The CsQuery.Server object has been removed. Methods for loading a DOM from an http server have been replaced with static methods on the CQ object:

    // synchronous
    var doc = CQ.CreateFromUrl("http://www.jquery.com");
  
    // asynchronous with delegates to call upon completion
    CQ.CreateFromUrlAsync("http://www.jquery.com", responseSuccess => {
        Dom = response.Dom;        
    }, responseFail => {
        ..
    });

    // asynchronous using IPromise (similar to C#5 Task)
    var promise = CQ.CreateFromUrlAsync("http://www.jquery.com");
    var promise2 = CQ.CreateFromUrlAsync("http://www.cnn.com");

    promise.Then(successDelegate);
    promise2.Then(successDelegate,failDelegate);

    When.All(promise,promise2).Then(allFinishedDelegate);

See Creating a new DOM and Promises in the readme for more details.

New Features in 1.1

Implemented all missing CSS pseudoclass selectors:

    :nth-last-of-type(N)              :nth-last-child(N)    
    :nth-of-type(N)                   :only-child
    :only-of-type                     :empty
    :last-of-type                     :first-of-type

Implemented all missing jquery pseudoclass selectors:

    :parent                           :hidden
    :header

Added IDomObject.Name property
Added IDomObject.Type property

Bug Fixes

Don't consider html node a child when targeted by child-targeting selectors (consistent with browser behavior)
Fix checkbox lists in Forms.RestorePost
Pseudoselectors from a descendant combinator only returning direct descendant matches (e.g., div :empty)
Issue #5 - Remove enforcement of unique id attribute when parsing HTML

CsQuery is a complete port of jQuery written in C# for .NET4. For documentation and more information please see the GitHub repository and posts about CsQuery on this blog.

Thursday, June 7, 2012

Async web gets and Promises in CsQuery

More recent versions jQuery introduced a "deferred" object for managing callbacks using a concept called Promises. Though this is less relevant for CsQuery because your work won't be interactive for the most part, there is one important situation where you will have to manage asynchronous events: loading data from a web server.

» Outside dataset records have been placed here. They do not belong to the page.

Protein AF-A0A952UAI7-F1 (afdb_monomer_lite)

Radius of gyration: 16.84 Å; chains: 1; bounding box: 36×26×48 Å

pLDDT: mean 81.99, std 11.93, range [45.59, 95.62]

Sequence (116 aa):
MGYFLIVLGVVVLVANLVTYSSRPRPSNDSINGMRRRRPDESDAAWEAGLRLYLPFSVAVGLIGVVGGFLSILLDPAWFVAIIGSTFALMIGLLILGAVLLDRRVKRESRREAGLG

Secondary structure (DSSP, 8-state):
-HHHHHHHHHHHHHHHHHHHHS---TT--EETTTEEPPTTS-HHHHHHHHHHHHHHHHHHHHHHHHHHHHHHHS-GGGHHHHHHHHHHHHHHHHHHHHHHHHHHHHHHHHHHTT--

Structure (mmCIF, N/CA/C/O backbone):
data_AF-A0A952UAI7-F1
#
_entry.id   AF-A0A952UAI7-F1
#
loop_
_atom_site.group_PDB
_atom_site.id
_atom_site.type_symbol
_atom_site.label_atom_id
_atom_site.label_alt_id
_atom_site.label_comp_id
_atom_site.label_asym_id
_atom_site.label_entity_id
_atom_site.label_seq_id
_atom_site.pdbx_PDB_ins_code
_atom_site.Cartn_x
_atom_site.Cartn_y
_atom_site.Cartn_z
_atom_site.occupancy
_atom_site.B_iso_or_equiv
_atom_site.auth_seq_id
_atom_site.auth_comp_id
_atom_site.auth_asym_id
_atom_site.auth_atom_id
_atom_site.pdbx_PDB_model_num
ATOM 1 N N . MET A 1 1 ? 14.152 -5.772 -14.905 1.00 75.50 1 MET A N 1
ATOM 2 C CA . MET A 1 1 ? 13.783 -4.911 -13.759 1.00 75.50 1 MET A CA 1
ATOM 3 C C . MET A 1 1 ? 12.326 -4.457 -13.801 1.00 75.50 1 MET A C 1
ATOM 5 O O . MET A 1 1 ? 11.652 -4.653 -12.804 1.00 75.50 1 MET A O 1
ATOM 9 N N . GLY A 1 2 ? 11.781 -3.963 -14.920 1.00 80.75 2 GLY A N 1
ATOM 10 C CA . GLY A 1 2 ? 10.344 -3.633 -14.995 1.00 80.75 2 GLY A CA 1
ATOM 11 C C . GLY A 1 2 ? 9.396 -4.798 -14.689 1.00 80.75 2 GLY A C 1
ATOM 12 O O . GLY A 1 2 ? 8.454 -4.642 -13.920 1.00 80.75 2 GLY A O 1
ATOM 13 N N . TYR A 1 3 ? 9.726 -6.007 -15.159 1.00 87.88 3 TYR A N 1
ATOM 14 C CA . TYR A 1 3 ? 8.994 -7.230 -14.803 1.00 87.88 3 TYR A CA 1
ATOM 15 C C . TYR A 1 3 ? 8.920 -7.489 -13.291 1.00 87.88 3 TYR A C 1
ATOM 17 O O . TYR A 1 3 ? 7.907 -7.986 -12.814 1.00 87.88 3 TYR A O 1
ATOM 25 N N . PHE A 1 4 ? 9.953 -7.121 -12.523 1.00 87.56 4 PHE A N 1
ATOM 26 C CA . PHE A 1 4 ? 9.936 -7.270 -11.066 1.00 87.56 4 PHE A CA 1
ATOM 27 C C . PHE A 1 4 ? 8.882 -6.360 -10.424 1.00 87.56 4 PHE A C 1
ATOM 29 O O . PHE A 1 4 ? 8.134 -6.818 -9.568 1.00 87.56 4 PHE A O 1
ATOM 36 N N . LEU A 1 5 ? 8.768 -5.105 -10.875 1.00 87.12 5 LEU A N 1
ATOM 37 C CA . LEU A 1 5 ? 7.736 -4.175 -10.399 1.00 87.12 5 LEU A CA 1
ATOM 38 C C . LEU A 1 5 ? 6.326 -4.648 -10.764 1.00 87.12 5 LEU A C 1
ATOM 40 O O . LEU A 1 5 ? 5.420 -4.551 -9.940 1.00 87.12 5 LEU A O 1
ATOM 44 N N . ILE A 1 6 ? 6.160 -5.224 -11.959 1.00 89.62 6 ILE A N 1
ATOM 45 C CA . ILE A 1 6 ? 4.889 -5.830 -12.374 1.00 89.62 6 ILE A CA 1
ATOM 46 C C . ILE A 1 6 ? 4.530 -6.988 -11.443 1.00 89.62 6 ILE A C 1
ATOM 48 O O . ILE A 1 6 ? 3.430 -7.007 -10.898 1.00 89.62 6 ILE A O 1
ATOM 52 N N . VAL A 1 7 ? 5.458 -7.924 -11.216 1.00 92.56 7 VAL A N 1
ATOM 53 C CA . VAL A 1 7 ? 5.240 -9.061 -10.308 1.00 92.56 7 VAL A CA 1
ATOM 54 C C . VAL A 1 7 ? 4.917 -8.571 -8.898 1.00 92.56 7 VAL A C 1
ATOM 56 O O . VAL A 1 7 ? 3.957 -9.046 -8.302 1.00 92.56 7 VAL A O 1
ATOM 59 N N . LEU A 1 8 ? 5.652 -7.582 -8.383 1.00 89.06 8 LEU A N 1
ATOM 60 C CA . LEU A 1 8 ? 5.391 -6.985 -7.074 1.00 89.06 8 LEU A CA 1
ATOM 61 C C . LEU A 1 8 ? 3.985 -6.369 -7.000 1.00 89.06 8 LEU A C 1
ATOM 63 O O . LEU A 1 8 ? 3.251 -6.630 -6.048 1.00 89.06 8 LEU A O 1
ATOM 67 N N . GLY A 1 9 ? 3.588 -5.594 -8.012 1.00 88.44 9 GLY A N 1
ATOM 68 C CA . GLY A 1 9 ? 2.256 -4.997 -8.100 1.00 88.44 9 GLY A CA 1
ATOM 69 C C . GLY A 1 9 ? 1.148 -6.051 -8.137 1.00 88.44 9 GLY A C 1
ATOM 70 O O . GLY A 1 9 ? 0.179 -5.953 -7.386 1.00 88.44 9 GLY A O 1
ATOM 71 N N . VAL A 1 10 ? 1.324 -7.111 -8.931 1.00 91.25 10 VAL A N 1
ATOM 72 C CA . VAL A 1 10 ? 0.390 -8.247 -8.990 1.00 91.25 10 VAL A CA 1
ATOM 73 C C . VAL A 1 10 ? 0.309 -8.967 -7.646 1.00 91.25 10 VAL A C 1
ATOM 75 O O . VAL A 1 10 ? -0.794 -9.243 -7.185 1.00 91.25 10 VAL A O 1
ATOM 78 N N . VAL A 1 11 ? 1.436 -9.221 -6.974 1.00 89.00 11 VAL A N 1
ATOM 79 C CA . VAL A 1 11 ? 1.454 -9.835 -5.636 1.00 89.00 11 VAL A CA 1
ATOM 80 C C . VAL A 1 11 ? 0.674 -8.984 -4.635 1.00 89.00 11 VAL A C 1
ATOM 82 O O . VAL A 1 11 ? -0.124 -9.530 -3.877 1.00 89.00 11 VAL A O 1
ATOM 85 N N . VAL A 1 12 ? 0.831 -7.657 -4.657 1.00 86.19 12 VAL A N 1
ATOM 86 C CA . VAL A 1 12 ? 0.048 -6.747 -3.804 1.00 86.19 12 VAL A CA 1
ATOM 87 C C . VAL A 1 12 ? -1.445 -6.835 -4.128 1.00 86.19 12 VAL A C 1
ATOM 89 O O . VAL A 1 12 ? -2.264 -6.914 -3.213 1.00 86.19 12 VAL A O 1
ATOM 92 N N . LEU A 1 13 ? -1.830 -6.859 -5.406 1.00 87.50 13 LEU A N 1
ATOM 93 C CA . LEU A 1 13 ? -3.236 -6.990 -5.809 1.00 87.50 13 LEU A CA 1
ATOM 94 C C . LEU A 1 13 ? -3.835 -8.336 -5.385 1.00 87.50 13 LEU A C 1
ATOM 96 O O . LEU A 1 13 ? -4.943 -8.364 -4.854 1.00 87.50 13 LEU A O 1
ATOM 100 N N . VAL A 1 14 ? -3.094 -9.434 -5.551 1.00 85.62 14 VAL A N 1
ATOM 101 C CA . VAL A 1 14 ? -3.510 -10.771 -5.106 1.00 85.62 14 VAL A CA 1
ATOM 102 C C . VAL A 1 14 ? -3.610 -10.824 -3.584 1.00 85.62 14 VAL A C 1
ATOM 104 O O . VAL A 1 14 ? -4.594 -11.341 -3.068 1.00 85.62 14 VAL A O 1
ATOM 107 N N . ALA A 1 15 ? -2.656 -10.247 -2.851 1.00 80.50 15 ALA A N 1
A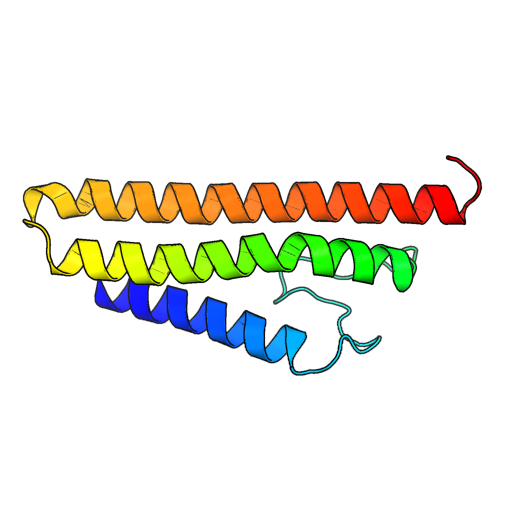TOM 108 C CA . ALA A 1 15 ? -2.710 -10.180 -1.393 1.00 80.50 15 ALA A CA 1
ATOM 109 C C . ALA A 1 15 ? -3.933 -9.390 -0.909 1.00 80.50 15 ALA A C 1
ATOM 111 O O . ALA A 1 15 ? -4.608 -9.817 0.020 1.00 80.50 15 ALA A O 1
ATOM 112 N N . ASN A 1 16 ? -4.270 -8.274 -1.566 1.00 78.88 16 ASN A N 1
ATOM 113 C CA . ASN A 1 16 ? -5.532 -7.584 -1.308 1.00 78.88 16 ASN A CA 1
ATOM 114 C C . ASN A 1 16 ? -6.716 -8.509 -1.597 1.00 78.88 16 ASN A C 1
ATOM 116 O O . ASN A 1 16 ? -7.541 -8.725 -0.717 1.00 78.88 16 ASN A O 1
ATOM 120 N N . LEU A 1 17 ? -6.779 -9.112 -2.784 1.00 77.50 17 LEU A N 1
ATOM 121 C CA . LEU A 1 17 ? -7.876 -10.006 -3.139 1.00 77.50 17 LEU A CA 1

Making a request to a web server can take a substantial amount of time, and if you are using CsQuery for a real-time application, you probably won't want to make your users wait for the request to finish.

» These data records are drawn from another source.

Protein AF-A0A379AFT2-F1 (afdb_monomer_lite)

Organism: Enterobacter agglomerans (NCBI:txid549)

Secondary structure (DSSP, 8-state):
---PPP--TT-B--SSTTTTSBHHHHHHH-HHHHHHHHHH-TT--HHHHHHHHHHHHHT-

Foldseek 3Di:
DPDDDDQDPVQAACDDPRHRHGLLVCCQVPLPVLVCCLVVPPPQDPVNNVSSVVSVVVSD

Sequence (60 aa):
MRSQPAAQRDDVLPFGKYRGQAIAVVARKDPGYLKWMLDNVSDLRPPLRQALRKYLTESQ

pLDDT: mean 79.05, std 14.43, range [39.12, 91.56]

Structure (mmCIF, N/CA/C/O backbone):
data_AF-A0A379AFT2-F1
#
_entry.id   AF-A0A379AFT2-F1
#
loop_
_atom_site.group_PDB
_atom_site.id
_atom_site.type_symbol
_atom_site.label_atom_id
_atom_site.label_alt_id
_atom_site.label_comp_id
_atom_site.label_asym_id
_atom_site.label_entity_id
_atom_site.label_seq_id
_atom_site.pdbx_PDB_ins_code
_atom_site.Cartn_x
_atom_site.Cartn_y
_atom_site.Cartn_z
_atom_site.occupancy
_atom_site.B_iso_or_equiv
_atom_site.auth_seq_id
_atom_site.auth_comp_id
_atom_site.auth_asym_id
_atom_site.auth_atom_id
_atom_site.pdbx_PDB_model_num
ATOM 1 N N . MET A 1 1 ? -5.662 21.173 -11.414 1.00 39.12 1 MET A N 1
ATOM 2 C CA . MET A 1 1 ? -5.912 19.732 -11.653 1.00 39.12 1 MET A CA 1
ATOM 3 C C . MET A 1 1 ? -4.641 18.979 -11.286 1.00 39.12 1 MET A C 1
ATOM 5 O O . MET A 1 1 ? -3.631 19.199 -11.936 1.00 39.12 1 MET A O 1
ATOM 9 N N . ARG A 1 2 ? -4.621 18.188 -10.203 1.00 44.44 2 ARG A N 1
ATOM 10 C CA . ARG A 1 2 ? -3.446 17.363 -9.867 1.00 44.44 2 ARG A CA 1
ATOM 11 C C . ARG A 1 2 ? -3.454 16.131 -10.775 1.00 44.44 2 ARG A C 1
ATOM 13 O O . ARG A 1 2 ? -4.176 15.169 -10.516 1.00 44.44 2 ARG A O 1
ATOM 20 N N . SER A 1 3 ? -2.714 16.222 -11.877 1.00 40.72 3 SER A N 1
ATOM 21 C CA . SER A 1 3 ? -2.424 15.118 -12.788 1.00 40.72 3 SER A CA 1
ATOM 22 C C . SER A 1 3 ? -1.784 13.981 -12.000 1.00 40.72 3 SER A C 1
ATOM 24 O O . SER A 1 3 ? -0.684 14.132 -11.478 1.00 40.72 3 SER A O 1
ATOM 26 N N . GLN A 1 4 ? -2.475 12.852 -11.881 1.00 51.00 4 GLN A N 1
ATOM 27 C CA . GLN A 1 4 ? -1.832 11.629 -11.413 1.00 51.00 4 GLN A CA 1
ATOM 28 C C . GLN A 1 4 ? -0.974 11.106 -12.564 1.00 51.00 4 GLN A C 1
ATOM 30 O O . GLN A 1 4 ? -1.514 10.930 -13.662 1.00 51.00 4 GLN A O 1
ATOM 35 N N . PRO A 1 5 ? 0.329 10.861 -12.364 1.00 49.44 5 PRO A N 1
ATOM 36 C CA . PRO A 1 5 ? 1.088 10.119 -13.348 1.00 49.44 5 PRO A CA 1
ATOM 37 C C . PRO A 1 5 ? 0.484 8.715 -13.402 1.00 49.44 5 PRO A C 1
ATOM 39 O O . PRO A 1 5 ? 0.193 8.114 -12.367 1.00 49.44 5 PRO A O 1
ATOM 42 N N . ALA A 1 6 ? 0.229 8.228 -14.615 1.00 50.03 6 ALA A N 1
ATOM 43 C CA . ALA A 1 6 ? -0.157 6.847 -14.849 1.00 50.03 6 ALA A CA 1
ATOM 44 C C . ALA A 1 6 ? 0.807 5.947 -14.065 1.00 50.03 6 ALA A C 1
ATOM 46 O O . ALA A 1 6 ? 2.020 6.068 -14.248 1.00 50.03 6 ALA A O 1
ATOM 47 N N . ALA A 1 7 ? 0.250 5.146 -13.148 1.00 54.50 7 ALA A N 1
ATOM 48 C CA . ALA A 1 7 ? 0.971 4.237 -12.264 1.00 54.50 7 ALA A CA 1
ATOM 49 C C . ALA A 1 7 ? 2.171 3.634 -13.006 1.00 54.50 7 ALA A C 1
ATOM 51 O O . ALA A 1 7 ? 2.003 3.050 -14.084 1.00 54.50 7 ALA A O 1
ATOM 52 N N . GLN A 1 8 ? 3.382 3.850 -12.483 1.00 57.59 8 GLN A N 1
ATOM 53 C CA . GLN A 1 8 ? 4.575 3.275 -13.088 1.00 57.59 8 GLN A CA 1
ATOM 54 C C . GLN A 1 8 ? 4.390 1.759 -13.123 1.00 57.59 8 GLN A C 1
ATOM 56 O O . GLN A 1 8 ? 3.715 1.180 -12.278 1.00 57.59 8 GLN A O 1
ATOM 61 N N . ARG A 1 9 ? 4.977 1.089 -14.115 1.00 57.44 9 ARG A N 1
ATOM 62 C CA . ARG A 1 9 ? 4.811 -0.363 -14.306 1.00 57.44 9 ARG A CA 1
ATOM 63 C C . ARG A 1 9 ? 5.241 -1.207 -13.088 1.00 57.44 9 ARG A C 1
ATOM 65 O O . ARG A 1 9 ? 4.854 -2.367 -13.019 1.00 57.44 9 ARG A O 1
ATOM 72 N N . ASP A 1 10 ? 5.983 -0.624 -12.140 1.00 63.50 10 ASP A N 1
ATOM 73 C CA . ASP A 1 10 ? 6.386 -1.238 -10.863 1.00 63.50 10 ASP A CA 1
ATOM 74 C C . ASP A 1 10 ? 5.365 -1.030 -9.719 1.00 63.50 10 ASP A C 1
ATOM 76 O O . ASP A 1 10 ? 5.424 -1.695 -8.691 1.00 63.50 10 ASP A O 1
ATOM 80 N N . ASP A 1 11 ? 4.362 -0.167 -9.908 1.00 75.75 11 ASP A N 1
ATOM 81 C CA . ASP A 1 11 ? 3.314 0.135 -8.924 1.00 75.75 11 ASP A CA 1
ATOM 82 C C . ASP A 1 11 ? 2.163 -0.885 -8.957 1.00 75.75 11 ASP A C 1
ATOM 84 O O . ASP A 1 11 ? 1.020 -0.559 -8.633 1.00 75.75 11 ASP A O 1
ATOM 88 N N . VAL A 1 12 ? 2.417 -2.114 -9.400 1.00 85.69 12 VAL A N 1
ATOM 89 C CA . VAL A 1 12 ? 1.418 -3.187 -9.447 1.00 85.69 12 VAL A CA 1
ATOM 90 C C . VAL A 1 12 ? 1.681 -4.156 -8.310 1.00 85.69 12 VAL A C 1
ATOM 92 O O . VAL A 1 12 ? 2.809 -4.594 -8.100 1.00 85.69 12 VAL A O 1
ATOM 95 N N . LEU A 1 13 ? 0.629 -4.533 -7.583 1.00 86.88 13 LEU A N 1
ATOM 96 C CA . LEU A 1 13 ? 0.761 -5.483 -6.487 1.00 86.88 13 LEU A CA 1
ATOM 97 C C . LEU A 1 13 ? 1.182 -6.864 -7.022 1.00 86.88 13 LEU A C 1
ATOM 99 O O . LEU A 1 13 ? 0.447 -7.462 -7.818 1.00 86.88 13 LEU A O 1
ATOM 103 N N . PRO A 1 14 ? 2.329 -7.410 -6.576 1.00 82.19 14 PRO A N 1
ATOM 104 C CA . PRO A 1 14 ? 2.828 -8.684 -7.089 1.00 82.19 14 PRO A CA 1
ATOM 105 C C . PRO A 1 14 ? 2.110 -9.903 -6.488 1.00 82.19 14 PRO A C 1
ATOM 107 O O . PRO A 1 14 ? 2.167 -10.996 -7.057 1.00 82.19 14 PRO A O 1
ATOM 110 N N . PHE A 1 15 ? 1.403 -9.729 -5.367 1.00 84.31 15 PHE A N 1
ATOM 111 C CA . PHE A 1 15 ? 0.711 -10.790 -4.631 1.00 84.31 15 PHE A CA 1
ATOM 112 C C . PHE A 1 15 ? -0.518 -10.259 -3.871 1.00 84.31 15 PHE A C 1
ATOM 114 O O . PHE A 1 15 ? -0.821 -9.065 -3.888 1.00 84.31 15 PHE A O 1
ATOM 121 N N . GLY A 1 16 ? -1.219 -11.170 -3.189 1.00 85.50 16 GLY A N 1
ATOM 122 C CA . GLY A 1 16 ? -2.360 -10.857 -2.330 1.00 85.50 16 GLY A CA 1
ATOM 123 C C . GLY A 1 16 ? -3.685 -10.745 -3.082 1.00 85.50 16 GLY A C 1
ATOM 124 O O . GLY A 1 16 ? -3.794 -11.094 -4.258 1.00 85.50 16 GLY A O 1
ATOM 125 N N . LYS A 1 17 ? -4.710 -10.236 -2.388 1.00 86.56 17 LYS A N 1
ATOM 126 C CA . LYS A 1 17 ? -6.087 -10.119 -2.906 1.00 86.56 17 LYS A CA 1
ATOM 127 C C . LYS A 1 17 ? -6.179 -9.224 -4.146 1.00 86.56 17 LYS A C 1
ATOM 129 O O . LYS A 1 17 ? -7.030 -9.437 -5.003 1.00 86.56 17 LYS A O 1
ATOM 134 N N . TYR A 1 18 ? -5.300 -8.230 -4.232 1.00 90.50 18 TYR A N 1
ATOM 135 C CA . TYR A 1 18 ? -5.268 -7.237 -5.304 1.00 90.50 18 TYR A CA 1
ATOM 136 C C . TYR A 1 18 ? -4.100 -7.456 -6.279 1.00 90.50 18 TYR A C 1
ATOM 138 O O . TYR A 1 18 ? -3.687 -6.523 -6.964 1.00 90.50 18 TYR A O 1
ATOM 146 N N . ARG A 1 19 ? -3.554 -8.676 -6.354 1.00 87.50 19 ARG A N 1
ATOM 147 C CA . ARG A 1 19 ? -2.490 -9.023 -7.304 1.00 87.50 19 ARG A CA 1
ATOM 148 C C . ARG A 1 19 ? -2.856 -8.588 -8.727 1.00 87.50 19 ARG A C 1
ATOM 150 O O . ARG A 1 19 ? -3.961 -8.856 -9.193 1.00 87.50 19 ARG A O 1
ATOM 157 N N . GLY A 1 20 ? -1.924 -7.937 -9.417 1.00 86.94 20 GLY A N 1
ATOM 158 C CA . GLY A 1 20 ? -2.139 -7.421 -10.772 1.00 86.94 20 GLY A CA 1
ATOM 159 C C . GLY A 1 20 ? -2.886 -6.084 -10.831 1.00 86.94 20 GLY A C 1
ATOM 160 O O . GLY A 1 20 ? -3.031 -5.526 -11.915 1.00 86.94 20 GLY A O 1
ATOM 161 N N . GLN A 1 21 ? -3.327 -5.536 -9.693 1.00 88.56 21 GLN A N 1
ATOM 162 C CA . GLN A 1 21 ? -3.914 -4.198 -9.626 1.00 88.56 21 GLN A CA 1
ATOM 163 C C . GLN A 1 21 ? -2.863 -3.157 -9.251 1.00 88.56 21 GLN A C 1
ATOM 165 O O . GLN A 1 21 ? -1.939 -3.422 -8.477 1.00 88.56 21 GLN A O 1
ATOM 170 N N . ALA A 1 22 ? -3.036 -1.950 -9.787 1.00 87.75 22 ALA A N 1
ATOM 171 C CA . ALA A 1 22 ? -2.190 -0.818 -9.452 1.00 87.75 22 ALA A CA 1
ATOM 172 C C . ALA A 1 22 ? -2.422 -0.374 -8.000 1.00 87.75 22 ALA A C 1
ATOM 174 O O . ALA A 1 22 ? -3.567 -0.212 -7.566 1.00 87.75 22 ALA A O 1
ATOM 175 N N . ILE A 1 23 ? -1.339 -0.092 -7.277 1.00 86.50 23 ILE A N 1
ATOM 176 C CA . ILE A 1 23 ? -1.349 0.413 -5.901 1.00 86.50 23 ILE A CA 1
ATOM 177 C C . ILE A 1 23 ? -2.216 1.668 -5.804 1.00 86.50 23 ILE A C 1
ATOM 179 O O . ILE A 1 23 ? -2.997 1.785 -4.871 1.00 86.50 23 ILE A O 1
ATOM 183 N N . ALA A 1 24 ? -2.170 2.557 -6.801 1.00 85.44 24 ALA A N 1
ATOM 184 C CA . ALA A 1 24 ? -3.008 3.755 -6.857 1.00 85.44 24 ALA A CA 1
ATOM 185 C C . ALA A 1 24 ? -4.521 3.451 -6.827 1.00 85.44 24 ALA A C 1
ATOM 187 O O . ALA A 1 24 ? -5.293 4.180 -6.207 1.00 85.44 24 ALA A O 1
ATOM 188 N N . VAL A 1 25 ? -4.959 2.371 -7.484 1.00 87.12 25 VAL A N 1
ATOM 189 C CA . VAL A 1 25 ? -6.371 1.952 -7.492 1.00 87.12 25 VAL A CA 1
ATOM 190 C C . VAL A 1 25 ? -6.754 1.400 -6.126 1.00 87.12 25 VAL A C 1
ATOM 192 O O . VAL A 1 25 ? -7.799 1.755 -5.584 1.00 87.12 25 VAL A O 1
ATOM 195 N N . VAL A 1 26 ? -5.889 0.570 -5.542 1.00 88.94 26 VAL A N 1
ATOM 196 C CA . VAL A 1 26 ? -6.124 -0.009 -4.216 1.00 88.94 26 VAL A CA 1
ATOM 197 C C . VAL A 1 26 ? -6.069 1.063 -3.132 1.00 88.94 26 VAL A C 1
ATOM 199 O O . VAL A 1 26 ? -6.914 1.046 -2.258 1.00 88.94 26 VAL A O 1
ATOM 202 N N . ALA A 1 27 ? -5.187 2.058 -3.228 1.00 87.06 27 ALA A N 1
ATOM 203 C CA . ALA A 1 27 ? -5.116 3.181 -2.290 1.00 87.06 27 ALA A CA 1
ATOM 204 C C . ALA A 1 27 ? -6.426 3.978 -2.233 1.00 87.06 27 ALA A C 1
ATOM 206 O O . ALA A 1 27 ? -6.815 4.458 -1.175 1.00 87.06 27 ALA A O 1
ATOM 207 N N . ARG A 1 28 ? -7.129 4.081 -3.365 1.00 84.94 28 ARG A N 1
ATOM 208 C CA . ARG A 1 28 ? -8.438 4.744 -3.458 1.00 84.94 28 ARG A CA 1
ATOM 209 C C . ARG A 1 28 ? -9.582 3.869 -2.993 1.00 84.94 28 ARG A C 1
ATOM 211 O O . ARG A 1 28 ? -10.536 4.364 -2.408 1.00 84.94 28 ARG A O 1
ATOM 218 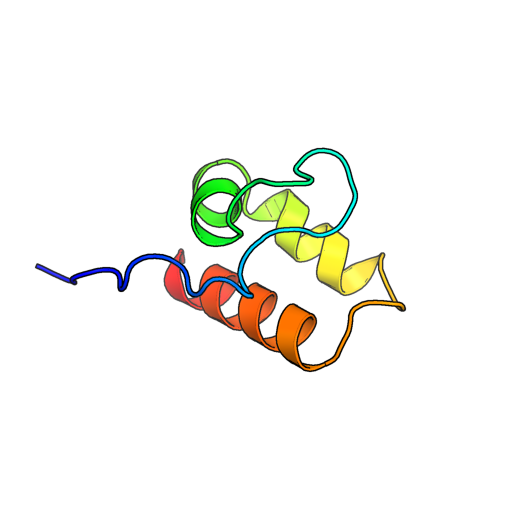N N . LYS A 1 29 ? -9.514 2.583 -3.329 1.00 88.56 29 LYS A N 1
ATOM 219 C CA . LYS A 1 29 ? -10.571 1.619 -3.034 1.00 88.56 29 LYS A CA 1
ATOM 220 C C . LYS A 1 29 ? -10.537 1.171 -1.574 1.00 88.56 29 LYS A C 1
ATOM 222 O O . LYS A 1 29 ? -11.585 0.978 -0.973 1.00 88.56 29 LYS A O 1
ATOM 227 N N . ASP A 1 30 ? -9.337 0.964 -1.048 1.00 89.38 30 ASP A N 1
ATOM 228 C CA . ASP A 1 30 ? -9.051 0.360 0.247 1.00 89.38 30 AS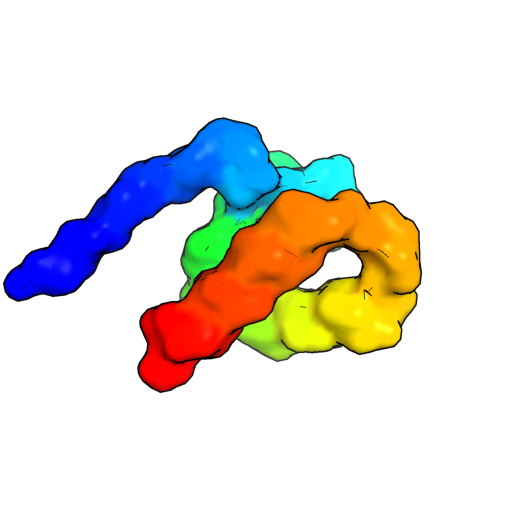P A CA 1
ATOM 229 C C . ASP A 1 30 ? -7.630 0.744 0.731 1.00 89.38 30 ASP A C 1
ATOM 231 O O . ASP A 1 30 ? -6.680 -0.047 0.646 1.00 89.38 30 ASP A O 1
ATOM 235 N N . PRO A 1 31 ? -7.445 1.977 1.237 1.00 88.75 31 PRO A N 1
ATOM 236 C CA . PRO A 1 31 ? -6.163 2.396 1.805 1.00 88.75 31 PRO A CA 1
ATOM 237 C C . PRO A 1 31 ? -5.796 1.582 3.057 1.00 88.75 31 PRO A C 1
ATOM 239 O O . PRO A 1 31 ? -4.615 1.413 3.366 1.00 88.75 31 PRO A O 1
ATOM 242 N N . GLY A 1 32 ? -6.789 1.028 3.763 1.00 90.50 32 GLY A N 1
ATOM 243 C CA . GLY A 1 32 ? -6.578 0.170 4.928 1.00 90.50 32 GLY A CA 1
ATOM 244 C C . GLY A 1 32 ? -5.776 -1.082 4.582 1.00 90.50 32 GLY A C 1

For example, I use CsQuery to provide current status information on the "What's New" section for the ImageMapster web site. I do this by scraping GitHub and parsing out the relevant information. But I certainly do not want to cause anyone to wait while the server makes a remote web request to GitHub (which could be slow or inaccessible). Rather, the code keeps track of when the last time it's updated it's information using a static variable. If it's become "stale", it initiates a new async request, and when that request is completed, it updates the cached data.

So, the http request that actually triggered the update will be shown the old information, but there will be no lag. Any requests coming in after the request to GitHub has finished will of course use the new information. The code looks pretty much like this:

    private static DateTime LastUpdate;
    
    if (LastUpdate.AddHours(4) < DateTime.Now) {

        /// stale - start the update process. The actual code makes three 
        /// independent requests to obtain commit & version info

        var url = "https://github.com/jamietre/ImageMapster/commits/master";
        CQ.CreateFromUrlAsync(url)
           .Then(response => {
               LastUpdate = DateTime.Now;
               var gitHubDOM = response.Dom;
               ... 
               // use CsQuery to extract needed info from the response
           });
    }

    ...

    // render the page using the current data - code flow is never blocked even if an update
    // was requested

Though C# 5 includes some language features that greatly improve asynchronous handling such as `await`, I dind't want to "wait", and the promise API used often in Javascript is actually extraordinarily elegant. Hence I decided to make a basic C# implementation to assist in using this method.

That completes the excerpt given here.